Blackburn levanta a seguinte objeção à sua própria teoria: por que deveríamos supor que há uma única sensibilidade melhor possível? O reconhecimento de que a sensibilidade pode ser imperfeita não garante que há uma única rota pela qual a sensibilidade poderia ser aprimorada; poderiam existir muitas trilhas diferentes pelas quais ela caminharia, todas elas igualmente admiráveis. Ao invés de convergir para um único conjunto de atitudes, as sensibilidades aprimoradas poderiam divergir em vários pontos. Neste caso, poderia não existir um único M e, assim, nenhuma verdade. Tampouco seria o caso de que simplesmente pudéssemos combinar todos esses conjuntos admiráveis de atitudes dentro de um único sistema, porque os conjuntos diferentes conterão atitudes conflitantes que não podem se tornar consistentes, violando, assim, a segunda cláusula.

Estamos no fundo familiarizados a partir do capítulo 10. É importante ter clareza sobre qual é a objeção que Blackburn está tentando enfrentar. Ele não está endossando o pensamento de que eu poderia encontrar uma sensibilidade que nada compartilhasse com minhas atitudes, mas sim que tivesse um apelo tão bom para mim para ser considerada admirável. Pois há um núcleo de atitudes centrais, tais como a oposição à crueldade contra crianças, que não posso imaginar como estando ausente de qualquer sensibilidade que fosse um aprimoramento da minha própria. É quando nos voltamos para as atitudes mais periféricas, aquelas com as quais estou menos firmemente comprometido, que o problema pode aflorar.

O problema que Blackburn está pondo para sua própria teoria é o de que nossa imagem de sensibilidades aprimoradas poderia ter a forma de uma estrutura de árvore. O tronco conteria todas aquelas atitudes sobre as quais estamos seguros de que teriam que estar em qualquer sensibilidade, tão boa quanto ou melhor que a nossa. Em vários pontos ocorreriam ramificações, onde opiniões igualmente admiráveis, mas divergentes, seriam possíveis. Então não seria muito acurado dizer que, se esta estrutura fosse aceita, não haveria verdade moral; a verdade estaria confinada ao pedaço do tronco abaixo da primeira ramificação, àquelas atitudes comuns a todos os sistemas aceitáveis de atitudes.

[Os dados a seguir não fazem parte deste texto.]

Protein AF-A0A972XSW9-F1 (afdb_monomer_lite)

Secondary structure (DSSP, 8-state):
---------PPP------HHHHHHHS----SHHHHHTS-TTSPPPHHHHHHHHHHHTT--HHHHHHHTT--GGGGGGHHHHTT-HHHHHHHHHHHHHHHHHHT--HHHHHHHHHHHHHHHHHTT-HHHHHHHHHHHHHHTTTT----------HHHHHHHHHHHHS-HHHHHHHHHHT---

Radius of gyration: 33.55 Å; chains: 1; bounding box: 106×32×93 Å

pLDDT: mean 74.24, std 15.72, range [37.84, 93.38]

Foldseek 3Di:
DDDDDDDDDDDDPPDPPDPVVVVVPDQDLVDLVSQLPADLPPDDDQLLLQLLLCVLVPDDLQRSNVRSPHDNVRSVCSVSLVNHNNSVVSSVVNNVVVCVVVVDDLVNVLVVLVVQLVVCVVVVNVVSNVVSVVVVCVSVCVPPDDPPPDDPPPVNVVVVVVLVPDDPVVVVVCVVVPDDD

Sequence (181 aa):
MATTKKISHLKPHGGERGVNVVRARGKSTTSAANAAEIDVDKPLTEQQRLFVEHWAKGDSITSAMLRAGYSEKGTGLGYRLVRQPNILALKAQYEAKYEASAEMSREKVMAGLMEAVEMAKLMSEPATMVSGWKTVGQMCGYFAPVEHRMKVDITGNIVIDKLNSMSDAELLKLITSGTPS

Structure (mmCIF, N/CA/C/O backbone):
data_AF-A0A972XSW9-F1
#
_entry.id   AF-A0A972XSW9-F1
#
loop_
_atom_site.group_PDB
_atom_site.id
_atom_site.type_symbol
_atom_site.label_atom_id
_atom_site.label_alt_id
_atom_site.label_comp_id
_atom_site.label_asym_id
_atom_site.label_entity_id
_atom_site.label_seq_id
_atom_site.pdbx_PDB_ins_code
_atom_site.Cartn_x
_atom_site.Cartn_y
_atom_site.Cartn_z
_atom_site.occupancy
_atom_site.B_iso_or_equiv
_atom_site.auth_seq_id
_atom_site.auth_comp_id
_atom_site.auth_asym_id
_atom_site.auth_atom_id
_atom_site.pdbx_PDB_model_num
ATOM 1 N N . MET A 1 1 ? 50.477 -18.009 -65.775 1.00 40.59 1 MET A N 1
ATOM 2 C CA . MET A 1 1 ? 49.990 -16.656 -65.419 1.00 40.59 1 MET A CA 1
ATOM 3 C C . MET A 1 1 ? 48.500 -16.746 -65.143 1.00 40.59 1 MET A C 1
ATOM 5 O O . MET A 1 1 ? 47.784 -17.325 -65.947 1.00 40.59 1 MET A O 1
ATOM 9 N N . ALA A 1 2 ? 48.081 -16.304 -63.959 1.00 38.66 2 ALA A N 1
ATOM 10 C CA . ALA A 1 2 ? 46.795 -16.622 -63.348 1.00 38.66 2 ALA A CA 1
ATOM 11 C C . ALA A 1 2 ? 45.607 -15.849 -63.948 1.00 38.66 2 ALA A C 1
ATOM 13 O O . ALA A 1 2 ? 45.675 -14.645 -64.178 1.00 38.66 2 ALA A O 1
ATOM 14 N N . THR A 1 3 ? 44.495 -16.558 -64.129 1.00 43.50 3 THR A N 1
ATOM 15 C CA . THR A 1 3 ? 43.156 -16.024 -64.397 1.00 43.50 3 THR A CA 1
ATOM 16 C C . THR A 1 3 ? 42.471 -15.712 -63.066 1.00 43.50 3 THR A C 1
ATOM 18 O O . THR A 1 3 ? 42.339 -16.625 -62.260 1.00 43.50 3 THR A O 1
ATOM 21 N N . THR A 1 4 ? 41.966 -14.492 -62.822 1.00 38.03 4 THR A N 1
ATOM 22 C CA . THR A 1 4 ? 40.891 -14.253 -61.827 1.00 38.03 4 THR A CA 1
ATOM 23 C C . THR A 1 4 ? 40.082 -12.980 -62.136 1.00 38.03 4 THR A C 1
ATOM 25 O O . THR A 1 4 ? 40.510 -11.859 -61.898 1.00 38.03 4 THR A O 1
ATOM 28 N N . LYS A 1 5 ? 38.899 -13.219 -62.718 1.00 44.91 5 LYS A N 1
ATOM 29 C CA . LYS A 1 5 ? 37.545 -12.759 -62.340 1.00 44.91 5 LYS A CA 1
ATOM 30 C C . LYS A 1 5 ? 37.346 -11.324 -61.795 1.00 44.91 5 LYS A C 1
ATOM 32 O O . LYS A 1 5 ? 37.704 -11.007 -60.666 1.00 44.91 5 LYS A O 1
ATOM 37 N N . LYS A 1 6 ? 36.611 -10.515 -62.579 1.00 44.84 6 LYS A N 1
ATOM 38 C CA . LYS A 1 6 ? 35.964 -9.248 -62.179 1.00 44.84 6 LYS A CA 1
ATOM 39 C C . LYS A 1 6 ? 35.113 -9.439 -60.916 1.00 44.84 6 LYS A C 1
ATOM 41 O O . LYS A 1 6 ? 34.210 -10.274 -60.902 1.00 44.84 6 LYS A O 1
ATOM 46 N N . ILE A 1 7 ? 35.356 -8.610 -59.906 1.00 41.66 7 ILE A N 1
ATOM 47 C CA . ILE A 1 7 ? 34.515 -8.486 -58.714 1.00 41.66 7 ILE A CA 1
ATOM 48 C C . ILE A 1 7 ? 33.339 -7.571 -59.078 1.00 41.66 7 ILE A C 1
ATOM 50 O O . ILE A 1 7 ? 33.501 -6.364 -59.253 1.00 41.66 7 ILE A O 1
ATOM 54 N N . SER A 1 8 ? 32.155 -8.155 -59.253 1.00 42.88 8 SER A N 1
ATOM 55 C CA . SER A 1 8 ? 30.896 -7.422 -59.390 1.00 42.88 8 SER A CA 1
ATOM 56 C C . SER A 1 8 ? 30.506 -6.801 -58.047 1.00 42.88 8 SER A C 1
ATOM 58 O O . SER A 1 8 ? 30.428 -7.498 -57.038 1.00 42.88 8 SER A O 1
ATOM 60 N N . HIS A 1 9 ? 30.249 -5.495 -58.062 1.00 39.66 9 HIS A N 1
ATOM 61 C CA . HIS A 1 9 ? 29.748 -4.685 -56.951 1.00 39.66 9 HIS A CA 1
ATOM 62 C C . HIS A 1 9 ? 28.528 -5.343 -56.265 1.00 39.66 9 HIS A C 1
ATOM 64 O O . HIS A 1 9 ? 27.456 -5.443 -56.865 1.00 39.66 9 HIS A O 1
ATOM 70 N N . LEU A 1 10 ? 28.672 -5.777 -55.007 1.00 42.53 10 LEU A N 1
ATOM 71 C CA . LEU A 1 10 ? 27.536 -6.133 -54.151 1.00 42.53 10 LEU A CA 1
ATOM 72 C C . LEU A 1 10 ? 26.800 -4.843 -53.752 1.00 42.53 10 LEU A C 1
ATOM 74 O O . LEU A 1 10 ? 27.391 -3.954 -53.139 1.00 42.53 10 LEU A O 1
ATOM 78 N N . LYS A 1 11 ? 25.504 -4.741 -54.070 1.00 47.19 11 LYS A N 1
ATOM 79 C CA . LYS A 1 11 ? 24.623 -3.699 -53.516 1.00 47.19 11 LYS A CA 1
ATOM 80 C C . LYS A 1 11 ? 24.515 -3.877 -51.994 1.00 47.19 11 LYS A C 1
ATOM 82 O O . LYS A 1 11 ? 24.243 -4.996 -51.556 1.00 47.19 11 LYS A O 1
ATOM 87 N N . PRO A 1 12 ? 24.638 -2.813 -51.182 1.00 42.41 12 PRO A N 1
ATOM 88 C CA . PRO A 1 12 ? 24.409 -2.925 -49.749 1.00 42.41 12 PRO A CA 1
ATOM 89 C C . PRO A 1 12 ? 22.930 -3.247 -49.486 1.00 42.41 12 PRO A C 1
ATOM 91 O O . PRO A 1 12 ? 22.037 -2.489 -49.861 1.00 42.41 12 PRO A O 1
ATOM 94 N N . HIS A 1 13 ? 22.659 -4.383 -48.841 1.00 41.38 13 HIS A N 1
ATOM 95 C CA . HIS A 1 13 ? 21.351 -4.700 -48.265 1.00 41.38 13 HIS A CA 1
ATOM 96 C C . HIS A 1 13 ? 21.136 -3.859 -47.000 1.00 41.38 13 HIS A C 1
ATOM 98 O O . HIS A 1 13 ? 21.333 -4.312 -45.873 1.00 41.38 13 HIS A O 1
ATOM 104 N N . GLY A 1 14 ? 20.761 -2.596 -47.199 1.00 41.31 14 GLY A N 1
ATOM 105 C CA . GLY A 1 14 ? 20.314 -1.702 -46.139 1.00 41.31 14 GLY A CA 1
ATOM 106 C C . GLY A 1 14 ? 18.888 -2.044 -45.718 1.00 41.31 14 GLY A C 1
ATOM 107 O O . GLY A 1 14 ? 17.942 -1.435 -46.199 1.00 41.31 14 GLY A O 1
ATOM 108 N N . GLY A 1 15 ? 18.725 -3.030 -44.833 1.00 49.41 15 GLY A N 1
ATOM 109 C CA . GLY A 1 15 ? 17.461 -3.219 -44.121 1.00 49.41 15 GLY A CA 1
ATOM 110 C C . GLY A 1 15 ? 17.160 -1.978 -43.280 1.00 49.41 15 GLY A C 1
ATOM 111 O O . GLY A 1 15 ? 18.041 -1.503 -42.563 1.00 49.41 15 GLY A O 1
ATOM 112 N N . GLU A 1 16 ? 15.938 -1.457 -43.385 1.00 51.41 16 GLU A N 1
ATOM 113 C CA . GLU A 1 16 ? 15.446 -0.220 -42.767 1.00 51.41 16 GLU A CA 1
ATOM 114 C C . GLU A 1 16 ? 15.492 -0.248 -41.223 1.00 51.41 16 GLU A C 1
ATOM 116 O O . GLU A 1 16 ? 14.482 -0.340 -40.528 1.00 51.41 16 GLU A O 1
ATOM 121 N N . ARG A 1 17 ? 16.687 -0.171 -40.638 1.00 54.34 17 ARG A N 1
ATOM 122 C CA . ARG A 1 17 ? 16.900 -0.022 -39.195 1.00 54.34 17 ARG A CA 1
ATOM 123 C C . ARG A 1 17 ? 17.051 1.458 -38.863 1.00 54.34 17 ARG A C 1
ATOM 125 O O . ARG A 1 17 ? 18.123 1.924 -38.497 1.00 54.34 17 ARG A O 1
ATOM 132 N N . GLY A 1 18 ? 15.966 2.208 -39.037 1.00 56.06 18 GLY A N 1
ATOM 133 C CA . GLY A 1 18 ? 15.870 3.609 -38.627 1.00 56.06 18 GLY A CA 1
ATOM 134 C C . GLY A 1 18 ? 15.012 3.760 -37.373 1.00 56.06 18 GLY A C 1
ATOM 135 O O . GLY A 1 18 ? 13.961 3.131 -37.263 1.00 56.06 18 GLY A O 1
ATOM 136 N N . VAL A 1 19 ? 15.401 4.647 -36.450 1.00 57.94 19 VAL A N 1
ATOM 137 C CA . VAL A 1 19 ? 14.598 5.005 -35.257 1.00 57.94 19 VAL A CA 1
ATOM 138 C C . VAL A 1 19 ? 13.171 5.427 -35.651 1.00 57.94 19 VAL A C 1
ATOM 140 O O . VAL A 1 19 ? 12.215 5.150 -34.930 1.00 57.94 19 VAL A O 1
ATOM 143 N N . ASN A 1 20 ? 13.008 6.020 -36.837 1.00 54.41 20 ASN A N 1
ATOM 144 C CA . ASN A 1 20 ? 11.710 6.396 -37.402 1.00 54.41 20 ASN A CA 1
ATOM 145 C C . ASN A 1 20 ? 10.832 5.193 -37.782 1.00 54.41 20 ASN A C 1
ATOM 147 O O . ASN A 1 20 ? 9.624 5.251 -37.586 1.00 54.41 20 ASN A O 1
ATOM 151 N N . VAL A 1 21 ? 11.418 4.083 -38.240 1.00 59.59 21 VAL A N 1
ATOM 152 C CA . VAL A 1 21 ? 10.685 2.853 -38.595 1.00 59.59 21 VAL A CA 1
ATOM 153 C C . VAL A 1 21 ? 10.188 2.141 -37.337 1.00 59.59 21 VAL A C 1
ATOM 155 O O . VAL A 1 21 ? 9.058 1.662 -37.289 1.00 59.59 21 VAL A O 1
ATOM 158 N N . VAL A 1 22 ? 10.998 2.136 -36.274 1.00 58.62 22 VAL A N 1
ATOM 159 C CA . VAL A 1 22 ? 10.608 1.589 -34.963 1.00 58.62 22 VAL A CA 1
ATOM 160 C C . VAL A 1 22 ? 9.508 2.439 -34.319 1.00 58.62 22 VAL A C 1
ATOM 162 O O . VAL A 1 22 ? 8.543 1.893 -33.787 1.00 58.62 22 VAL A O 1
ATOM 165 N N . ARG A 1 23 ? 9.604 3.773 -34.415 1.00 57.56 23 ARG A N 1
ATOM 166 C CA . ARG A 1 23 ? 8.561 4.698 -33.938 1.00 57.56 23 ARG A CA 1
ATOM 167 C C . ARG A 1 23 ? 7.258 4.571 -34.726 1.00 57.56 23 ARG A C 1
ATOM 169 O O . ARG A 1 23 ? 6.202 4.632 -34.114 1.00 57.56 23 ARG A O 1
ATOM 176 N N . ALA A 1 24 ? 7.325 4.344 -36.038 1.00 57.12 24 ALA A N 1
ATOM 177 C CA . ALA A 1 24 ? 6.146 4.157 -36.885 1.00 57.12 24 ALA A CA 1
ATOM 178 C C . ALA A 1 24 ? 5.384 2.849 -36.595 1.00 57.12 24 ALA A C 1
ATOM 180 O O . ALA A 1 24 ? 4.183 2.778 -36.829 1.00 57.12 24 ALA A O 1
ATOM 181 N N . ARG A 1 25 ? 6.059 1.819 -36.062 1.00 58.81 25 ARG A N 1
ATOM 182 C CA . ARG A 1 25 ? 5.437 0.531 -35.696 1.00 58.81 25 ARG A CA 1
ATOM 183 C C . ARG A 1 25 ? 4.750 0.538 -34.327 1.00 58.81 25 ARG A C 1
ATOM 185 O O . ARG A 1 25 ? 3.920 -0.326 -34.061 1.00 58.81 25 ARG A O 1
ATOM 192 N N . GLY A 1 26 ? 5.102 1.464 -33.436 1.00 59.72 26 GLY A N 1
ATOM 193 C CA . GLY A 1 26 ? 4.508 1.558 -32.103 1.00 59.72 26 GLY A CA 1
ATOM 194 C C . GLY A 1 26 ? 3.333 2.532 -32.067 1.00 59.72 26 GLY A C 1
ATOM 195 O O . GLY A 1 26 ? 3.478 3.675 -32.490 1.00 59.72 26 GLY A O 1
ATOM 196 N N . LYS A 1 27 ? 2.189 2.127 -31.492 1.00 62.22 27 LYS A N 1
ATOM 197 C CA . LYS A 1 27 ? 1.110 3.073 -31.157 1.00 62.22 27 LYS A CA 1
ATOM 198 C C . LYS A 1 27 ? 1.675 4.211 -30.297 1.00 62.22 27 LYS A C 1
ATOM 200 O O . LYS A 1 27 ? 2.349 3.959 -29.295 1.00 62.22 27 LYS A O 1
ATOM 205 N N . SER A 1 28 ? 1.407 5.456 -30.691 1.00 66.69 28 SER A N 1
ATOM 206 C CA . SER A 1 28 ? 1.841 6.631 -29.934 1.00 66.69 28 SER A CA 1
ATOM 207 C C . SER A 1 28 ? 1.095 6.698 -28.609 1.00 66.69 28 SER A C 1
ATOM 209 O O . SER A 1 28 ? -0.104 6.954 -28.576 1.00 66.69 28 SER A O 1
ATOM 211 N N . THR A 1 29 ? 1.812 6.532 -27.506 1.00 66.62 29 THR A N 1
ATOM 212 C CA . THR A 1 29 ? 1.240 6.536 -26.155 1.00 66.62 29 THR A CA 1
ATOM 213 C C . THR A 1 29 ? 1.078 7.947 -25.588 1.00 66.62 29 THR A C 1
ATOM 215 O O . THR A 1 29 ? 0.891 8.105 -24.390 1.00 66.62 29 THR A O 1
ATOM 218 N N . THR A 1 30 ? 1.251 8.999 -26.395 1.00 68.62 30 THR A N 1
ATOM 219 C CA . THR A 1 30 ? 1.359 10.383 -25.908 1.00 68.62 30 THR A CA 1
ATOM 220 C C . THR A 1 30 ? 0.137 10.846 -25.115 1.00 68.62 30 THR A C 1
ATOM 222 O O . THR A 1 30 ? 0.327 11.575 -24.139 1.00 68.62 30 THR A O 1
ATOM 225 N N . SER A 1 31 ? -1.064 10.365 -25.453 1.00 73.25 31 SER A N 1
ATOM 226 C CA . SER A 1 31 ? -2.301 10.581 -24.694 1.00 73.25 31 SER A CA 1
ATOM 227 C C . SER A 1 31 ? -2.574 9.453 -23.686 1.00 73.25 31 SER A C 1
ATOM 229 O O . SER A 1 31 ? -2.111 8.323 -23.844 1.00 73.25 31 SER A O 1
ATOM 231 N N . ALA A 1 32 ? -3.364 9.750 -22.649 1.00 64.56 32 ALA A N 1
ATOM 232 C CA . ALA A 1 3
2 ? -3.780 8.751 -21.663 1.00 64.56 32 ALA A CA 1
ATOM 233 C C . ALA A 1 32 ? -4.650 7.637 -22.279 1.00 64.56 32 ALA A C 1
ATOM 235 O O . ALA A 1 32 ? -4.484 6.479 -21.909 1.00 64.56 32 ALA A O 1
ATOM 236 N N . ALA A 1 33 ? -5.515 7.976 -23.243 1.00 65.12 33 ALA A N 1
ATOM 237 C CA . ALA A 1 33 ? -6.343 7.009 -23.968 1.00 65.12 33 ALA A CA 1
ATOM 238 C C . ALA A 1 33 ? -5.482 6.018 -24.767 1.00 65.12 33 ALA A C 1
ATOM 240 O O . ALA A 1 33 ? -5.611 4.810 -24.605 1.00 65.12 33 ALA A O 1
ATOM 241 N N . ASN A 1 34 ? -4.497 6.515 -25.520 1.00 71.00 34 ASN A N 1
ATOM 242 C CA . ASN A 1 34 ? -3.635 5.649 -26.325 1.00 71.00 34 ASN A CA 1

O argumento de Blackburn para mostrar que a ramificação é impossível nos pede para imaginar, em detalhes, as circunstâncias que nos convenceriam de que havíamos atingido um ponto onde a ramificação poderia ocorrer. não é suficiente que eu simplesmente sustente uma atitude, que não esteja no tronco, e outra pessoa sustente uma atitude incompatível com a minha. Pois eu posso simplesmente tomar a atitude segundo a qual sua sensibilidade é inferior à minha. (Uma sensibilidade que fosse relutante em condenar qualquer atitude conflitante não seria, claramente, uma sensibilidade admirável; uma atitude de condenação frente às atitudes dos nazistas é uma parte de qualquer sensibilidade que poderia ser vista como um aprimoramento de minha própria sensibilidade). O que poderia nos convencer de que a ramificação poderia ocorrer seria um caso em que a posição divergente da minha proviesse de uma sensibilidade que estou preparado para reconhecer como sendo tão boa quanto a minha. Chegaríamos à estrutura de árvore se supuséssemos que sua correta descrição é como se segue. Em meu conjunto de atitudes encontramos o juízo, digamos, de que a monogamia é melhor que a poligamia. No conjunto de atitudes de outra pessoa descubro o juízo de que a poligamia é melhor que a monogamia. Eu também julgo que a sensibilidade dessa outra pessoa não é inferior à minha e que nenhuma das duas pode ser aprimorada.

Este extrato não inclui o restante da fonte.